▸ **Required work**
Starting at the line that contains "ATOM 395 C CA", reproduce every line through the end of the entries below, with no pictures in the copy.

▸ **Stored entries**
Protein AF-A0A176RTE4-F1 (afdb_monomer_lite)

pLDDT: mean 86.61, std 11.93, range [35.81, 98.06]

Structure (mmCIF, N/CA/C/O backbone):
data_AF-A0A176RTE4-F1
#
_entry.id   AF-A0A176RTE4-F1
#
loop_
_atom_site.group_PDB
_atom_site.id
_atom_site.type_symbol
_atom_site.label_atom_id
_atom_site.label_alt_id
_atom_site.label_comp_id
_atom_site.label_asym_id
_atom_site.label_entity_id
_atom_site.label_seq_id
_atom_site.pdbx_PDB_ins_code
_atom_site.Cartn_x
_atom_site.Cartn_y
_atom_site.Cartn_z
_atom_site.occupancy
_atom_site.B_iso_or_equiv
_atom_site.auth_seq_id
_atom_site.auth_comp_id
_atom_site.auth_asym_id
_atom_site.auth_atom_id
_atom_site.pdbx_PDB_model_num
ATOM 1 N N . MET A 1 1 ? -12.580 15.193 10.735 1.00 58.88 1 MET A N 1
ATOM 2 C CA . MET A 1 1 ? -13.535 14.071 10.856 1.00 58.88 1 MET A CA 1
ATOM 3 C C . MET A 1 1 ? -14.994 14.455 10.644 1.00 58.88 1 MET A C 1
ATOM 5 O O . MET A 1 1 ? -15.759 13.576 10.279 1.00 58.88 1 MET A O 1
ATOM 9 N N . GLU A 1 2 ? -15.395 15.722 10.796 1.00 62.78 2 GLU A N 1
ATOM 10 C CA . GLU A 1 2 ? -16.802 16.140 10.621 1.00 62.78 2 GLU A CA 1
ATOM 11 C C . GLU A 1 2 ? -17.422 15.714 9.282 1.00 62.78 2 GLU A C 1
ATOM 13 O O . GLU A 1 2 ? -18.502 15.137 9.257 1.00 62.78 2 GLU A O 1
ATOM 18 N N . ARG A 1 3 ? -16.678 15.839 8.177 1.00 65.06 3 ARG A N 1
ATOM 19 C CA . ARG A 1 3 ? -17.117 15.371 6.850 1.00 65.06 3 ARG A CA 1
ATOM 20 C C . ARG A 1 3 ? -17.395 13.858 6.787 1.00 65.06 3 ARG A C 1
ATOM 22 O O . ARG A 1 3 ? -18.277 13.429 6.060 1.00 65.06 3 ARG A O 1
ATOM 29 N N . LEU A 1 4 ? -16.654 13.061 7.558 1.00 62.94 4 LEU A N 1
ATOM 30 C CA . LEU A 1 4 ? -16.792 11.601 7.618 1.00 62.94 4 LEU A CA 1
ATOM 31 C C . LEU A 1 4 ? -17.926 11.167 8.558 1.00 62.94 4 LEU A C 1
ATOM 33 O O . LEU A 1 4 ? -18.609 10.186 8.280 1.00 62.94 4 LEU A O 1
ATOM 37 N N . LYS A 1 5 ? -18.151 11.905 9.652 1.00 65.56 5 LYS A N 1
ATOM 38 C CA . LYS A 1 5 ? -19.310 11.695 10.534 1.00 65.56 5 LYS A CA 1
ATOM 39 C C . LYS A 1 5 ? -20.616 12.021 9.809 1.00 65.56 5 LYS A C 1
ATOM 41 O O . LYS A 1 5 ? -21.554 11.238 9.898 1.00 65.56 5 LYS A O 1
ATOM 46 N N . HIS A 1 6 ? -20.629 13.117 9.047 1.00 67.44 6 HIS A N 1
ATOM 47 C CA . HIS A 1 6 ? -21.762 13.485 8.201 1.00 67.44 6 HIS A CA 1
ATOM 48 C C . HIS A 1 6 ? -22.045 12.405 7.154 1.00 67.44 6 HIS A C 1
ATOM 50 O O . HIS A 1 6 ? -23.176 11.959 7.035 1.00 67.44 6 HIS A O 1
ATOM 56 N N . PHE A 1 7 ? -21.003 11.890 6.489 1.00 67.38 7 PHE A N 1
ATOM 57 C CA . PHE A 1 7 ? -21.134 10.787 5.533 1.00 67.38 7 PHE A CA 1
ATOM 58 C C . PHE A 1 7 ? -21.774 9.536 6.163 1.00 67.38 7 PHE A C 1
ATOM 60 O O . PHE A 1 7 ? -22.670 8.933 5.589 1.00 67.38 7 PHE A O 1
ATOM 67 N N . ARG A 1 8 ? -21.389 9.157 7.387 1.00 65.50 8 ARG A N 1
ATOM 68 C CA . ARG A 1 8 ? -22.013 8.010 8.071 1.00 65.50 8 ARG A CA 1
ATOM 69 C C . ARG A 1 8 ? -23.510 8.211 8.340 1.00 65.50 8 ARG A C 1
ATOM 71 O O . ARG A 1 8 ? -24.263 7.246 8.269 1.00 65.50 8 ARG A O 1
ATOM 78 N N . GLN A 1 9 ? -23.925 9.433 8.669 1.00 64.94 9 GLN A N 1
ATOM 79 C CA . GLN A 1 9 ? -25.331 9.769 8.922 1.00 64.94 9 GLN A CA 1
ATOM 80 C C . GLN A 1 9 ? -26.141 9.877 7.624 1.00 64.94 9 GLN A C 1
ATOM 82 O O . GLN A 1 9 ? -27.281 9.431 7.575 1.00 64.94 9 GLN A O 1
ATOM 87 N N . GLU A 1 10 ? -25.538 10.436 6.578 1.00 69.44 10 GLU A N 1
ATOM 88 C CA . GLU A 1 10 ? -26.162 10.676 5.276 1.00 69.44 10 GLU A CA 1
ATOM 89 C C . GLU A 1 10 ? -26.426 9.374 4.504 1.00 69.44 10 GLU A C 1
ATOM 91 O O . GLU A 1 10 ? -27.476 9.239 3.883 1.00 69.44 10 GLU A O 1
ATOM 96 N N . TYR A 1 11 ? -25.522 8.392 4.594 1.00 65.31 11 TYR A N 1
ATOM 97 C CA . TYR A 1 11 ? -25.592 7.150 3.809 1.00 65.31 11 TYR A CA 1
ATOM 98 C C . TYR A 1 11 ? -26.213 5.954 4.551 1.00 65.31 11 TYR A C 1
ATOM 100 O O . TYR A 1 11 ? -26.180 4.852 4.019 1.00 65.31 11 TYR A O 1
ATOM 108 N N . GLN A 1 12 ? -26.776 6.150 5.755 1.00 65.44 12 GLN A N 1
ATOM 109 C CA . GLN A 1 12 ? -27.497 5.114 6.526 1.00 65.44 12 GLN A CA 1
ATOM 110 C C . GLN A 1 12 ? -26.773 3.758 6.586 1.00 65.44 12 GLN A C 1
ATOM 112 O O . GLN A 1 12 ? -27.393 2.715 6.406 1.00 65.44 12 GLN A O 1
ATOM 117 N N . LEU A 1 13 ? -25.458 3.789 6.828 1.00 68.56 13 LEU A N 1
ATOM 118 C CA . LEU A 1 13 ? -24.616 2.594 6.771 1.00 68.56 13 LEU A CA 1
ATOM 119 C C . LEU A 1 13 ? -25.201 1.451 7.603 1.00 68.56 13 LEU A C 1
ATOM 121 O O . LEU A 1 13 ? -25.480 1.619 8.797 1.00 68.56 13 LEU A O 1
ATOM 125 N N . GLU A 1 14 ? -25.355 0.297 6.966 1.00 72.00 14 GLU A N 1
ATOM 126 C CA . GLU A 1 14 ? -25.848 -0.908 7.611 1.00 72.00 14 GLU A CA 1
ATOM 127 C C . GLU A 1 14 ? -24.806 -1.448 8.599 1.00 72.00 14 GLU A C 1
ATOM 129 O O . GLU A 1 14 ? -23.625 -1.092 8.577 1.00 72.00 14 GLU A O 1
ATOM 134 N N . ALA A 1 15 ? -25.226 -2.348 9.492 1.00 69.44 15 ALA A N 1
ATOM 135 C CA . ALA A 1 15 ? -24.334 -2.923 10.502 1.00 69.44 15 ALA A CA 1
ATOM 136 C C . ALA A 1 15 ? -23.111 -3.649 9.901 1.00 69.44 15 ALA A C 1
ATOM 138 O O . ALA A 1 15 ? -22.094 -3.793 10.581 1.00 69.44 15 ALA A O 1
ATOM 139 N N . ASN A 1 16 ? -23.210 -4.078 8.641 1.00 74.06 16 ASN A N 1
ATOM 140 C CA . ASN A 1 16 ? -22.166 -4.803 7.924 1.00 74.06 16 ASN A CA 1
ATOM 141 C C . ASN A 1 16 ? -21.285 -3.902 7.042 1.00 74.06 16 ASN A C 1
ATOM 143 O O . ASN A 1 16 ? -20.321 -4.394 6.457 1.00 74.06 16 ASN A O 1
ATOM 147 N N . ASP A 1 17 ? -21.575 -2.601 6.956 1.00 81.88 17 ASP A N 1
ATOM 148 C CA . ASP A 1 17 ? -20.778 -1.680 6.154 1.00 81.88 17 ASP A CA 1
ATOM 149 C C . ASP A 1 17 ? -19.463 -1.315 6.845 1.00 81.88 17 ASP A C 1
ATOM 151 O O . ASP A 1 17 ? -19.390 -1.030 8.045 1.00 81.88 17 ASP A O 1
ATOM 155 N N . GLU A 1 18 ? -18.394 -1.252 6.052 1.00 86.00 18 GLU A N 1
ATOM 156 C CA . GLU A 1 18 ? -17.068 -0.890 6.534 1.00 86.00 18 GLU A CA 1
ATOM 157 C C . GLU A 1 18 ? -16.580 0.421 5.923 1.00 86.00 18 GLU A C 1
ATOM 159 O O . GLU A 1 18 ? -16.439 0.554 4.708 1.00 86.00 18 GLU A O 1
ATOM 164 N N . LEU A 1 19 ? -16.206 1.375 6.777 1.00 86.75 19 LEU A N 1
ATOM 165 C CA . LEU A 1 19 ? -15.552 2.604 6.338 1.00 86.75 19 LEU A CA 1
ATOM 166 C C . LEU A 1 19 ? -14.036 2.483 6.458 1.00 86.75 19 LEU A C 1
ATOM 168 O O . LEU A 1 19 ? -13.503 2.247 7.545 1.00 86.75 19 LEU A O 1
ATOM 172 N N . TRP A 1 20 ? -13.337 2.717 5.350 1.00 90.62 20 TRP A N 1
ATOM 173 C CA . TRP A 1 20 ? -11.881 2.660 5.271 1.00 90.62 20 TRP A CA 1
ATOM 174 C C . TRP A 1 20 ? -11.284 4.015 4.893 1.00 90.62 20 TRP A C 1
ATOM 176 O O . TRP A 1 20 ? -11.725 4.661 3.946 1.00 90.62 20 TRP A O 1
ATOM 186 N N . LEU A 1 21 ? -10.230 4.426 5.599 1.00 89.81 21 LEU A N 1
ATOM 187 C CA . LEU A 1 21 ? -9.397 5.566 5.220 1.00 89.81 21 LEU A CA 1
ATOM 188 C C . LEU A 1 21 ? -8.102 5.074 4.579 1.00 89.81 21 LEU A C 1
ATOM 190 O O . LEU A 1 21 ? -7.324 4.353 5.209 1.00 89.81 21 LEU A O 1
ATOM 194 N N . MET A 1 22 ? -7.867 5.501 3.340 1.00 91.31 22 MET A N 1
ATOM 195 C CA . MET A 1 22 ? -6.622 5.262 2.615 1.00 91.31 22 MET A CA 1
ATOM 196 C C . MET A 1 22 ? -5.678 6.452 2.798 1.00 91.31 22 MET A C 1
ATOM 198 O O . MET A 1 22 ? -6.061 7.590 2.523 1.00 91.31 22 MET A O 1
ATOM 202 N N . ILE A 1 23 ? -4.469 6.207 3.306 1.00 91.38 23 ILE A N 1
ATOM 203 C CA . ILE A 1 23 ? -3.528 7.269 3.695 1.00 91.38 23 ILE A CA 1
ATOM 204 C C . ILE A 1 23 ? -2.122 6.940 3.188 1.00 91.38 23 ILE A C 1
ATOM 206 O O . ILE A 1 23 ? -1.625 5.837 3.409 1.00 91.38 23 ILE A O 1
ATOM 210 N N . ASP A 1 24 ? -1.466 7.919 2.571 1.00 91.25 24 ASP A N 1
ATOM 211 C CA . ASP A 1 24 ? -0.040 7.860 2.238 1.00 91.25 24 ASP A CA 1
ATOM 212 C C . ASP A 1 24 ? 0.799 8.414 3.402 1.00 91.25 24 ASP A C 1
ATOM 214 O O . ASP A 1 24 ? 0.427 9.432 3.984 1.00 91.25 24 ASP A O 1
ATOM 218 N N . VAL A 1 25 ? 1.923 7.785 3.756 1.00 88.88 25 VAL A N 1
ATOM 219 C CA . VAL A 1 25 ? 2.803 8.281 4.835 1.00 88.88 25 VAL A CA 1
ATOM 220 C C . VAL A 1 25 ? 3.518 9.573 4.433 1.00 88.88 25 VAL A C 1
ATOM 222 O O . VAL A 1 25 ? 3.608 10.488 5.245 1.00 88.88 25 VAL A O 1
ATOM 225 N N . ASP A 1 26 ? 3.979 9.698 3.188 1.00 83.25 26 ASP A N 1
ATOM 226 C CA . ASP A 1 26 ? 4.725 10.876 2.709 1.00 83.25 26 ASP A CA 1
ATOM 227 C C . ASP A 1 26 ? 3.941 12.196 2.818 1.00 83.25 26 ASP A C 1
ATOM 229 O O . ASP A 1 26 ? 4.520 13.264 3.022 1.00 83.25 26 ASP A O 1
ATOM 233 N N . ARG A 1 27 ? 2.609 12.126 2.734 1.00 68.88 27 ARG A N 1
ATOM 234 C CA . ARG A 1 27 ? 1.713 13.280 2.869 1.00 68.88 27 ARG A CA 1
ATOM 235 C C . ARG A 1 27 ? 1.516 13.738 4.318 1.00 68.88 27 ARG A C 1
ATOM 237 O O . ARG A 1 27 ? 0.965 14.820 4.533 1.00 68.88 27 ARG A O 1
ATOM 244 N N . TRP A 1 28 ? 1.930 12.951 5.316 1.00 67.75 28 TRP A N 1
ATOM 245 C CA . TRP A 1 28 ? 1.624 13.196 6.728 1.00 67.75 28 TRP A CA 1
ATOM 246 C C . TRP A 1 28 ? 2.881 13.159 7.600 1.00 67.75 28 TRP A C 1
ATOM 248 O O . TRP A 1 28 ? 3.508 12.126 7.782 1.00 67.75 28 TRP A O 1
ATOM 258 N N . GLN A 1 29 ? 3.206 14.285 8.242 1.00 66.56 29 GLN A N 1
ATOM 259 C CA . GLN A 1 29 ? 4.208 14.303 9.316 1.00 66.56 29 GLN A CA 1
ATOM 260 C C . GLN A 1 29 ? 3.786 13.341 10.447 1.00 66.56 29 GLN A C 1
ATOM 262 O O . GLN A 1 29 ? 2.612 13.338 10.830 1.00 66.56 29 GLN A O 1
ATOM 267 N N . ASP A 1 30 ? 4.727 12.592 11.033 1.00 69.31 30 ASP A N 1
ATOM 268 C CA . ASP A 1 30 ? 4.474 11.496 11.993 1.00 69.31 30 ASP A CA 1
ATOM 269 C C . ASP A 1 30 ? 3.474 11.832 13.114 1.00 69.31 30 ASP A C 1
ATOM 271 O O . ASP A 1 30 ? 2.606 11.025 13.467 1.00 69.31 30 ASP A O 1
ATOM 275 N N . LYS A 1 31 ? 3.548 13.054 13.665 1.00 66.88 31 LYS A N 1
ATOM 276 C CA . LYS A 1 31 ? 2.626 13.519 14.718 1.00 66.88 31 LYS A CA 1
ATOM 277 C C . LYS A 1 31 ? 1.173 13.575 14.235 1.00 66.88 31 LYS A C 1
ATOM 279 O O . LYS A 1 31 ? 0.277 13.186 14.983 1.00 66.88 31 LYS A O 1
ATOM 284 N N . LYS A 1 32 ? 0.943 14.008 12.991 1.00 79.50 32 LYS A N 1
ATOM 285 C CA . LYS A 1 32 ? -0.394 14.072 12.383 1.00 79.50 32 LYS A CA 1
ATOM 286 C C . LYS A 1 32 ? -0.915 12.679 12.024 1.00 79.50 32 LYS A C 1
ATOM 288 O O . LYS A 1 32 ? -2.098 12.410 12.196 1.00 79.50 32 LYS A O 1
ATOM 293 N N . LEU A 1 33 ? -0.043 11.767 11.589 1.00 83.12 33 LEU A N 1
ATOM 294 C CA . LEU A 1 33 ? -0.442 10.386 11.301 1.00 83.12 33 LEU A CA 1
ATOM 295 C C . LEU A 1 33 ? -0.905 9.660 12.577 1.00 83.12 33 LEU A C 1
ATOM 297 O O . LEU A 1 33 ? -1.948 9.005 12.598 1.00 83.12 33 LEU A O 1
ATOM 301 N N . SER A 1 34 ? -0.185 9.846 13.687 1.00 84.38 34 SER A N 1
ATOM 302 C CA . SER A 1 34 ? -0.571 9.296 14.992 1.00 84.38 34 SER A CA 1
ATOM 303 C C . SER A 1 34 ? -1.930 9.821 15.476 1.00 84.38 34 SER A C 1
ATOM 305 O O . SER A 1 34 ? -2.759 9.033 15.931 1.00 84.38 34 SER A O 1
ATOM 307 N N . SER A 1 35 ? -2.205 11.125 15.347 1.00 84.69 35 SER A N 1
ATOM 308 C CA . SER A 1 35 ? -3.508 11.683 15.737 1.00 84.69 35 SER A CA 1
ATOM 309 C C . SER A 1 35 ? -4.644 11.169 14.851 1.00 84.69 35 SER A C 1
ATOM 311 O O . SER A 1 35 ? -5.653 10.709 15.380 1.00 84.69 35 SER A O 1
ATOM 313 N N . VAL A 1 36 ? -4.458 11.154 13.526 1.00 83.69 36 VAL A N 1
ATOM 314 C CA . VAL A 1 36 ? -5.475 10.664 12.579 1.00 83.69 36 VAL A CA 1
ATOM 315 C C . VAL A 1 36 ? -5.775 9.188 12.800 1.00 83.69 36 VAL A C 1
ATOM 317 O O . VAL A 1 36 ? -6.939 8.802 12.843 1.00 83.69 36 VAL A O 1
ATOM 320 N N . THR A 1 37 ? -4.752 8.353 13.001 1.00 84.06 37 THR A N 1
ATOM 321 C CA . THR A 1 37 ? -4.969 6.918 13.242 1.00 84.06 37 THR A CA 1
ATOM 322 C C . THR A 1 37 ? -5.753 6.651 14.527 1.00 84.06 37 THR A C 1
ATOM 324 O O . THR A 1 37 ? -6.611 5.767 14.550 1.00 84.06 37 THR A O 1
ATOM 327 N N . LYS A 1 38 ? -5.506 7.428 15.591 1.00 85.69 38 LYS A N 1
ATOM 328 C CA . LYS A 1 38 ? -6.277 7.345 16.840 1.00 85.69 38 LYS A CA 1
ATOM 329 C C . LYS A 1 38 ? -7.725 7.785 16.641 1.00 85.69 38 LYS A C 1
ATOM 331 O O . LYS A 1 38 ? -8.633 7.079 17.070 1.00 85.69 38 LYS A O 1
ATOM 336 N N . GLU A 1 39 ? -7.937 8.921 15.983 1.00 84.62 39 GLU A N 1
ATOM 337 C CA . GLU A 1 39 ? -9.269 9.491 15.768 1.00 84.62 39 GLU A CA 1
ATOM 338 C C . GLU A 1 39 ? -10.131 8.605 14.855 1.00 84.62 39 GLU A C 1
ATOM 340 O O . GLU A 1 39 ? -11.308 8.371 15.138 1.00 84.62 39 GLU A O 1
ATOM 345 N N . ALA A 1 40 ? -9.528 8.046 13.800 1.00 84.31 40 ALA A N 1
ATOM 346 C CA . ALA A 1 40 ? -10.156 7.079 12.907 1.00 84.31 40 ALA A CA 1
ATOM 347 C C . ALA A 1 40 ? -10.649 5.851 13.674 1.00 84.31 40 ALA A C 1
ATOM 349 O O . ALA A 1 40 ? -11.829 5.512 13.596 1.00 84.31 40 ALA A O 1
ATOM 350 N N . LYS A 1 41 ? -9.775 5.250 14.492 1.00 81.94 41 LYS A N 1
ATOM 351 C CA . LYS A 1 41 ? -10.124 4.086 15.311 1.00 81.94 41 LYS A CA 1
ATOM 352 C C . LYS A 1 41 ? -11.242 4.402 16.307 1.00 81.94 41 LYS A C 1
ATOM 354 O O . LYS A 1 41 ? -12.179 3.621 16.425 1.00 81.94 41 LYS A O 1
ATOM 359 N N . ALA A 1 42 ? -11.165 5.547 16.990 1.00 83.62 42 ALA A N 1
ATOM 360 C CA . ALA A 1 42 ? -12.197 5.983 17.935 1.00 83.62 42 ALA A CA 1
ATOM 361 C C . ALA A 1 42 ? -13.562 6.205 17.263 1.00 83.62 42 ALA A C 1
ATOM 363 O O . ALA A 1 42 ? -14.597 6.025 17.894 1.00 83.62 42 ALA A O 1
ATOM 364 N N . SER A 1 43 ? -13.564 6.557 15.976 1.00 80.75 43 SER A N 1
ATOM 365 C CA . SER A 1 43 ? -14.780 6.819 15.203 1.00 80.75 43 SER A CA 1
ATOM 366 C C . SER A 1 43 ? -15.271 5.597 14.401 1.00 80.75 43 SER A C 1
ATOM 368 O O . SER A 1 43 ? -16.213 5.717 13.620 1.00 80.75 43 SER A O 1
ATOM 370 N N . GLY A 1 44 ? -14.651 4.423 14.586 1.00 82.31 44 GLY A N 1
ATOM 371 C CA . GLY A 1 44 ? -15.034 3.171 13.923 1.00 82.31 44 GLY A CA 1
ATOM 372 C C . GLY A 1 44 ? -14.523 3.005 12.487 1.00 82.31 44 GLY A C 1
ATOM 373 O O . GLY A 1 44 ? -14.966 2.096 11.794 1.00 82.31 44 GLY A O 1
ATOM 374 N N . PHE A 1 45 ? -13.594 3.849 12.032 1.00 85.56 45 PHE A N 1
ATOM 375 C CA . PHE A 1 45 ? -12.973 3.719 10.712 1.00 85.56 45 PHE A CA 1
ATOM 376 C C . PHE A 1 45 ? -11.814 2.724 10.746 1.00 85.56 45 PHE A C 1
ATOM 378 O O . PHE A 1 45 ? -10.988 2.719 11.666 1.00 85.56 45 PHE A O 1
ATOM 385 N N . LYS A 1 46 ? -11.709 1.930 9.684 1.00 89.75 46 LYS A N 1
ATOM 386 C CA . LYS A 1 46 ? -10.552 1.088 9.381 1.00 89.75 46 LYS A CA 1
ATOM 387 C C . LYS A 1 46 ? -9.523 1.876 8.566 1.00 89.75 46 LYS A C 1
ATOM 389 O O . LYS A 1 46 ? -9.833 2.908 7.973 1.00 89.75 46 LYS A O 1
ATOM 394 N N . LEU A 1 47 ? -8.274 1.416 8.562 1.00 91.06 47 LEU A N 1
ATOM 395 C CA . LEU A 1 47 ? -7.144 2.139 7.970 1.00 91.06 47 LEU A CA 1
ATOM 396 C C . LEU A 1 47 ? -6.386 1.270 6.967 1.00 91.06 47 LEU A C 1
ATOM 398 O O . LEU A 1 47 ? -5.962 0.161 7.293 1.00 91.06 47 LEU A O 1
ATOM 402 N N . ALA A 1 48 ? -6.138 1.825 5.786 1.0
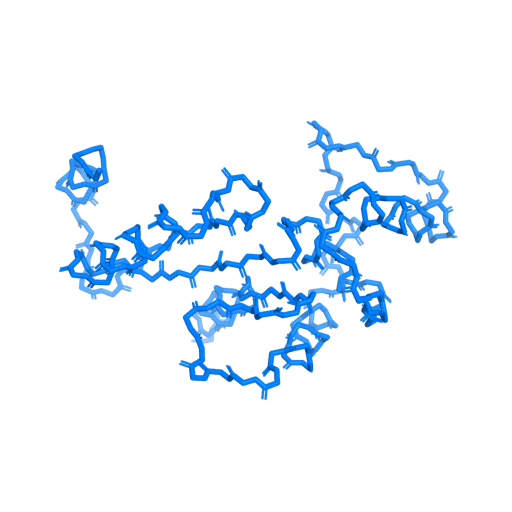0 93.69 48 ALA A N 1
ATOM 403 C CA . ALA A 1 48 ? -5.287 1.259 4.748 1.00 93.69 48 ALA A CA 1
ATOM 404 C C . ALA A 1 48 ? -4.153 2.246 4.437 1.00 93.69 48 ALA A C 1
ATOM 406 O O . ALA A 1 48 ? -4.293 3.161 3.631 1.00 93.69 48 ALA A O 1
ATOM 407 N N . ILE A 1 49 ? -3.029 2.087 5.135 1.00 93.88 49 ILE A N 1
ATOM 408 C CA . ILE A 1 49 ? -1.897 3.015 5.066 1.00 93.88 49 ILE A CA 1
ATOM 409 C C . ILE A 1 49 ? -0.820 2.456 4.136 1.00 93.88 49 ILE A C 1
ATOM 411 O O . ILE A 1 49 ? -0.459 1.283 4.252 1.00 93.88 49 ILE A O 1
ATOM 415 N N . SER A 1 50 ? -0.303 3.294 3.238 1.00 94.81 50 SER A N 1
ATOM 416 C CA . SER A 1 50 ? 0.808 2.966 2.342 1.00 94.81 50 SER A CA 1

▸ **Result**
ATOM 395 C CA . LEU A 1 47 ? -7.144 2.139 7.970 1.00 91.06 47 LEU A CA 1
ATOM 396 C C . LEU A 1 47 ? -6.386 1.270 6.967 1.00 91.06 47 LEU A C 1
ATOM 398 O O . LEU A 1 47 ? -5.962 0.161 7.293 1.00 91.06 47 LEU A O 1
ATOM 402 N N . ALA A 1 48 ? -6.138 1.825 5.786 1.0
0 93.69 48 ALA A N 1
ATOM 403 C CA . ALA A 1 48 ? -5.287 1.259 4.748 1.00 93.69 48 ALA A CA 1
ATOM 404 C C . ALA A 1 48 ? -4.153 2.246 4.437 1.00 93.69 48 ALA A C 1
ATOM 406 O O . ALA A 1 48 ? -4.293 3.161 3.631 1.00 93.69 48 ALA A O 1
ATOM 407 N N . ILE A 1 49 ? -3.029 2.087 5.135 1.00 93.88 49 ILE A N 1
ATOM 408 C CA . ILE A 1 49 ? -1.897 3.015 5.066 1.00 93.88 49 ILE A CA 1
ATOM 409 C C . ILE A 1 49 ? -0.820 2.456 4.136 1.00 93.88 49 ILE A C 1
ATOM 411 O O . ILE A 1 49 ? -0.459 1.283 4.252 1.00 93.88 49 ILE A O 1
ATOM 415 N N . SER A 1 50 ? -0.303 3.294 3.238 1.00 94.81 50 SER A N 1
ATOM 416 C CA . SER A 1 50 ? 0.808 2.966 2.342 1.00 94.81 50 SER A CA 1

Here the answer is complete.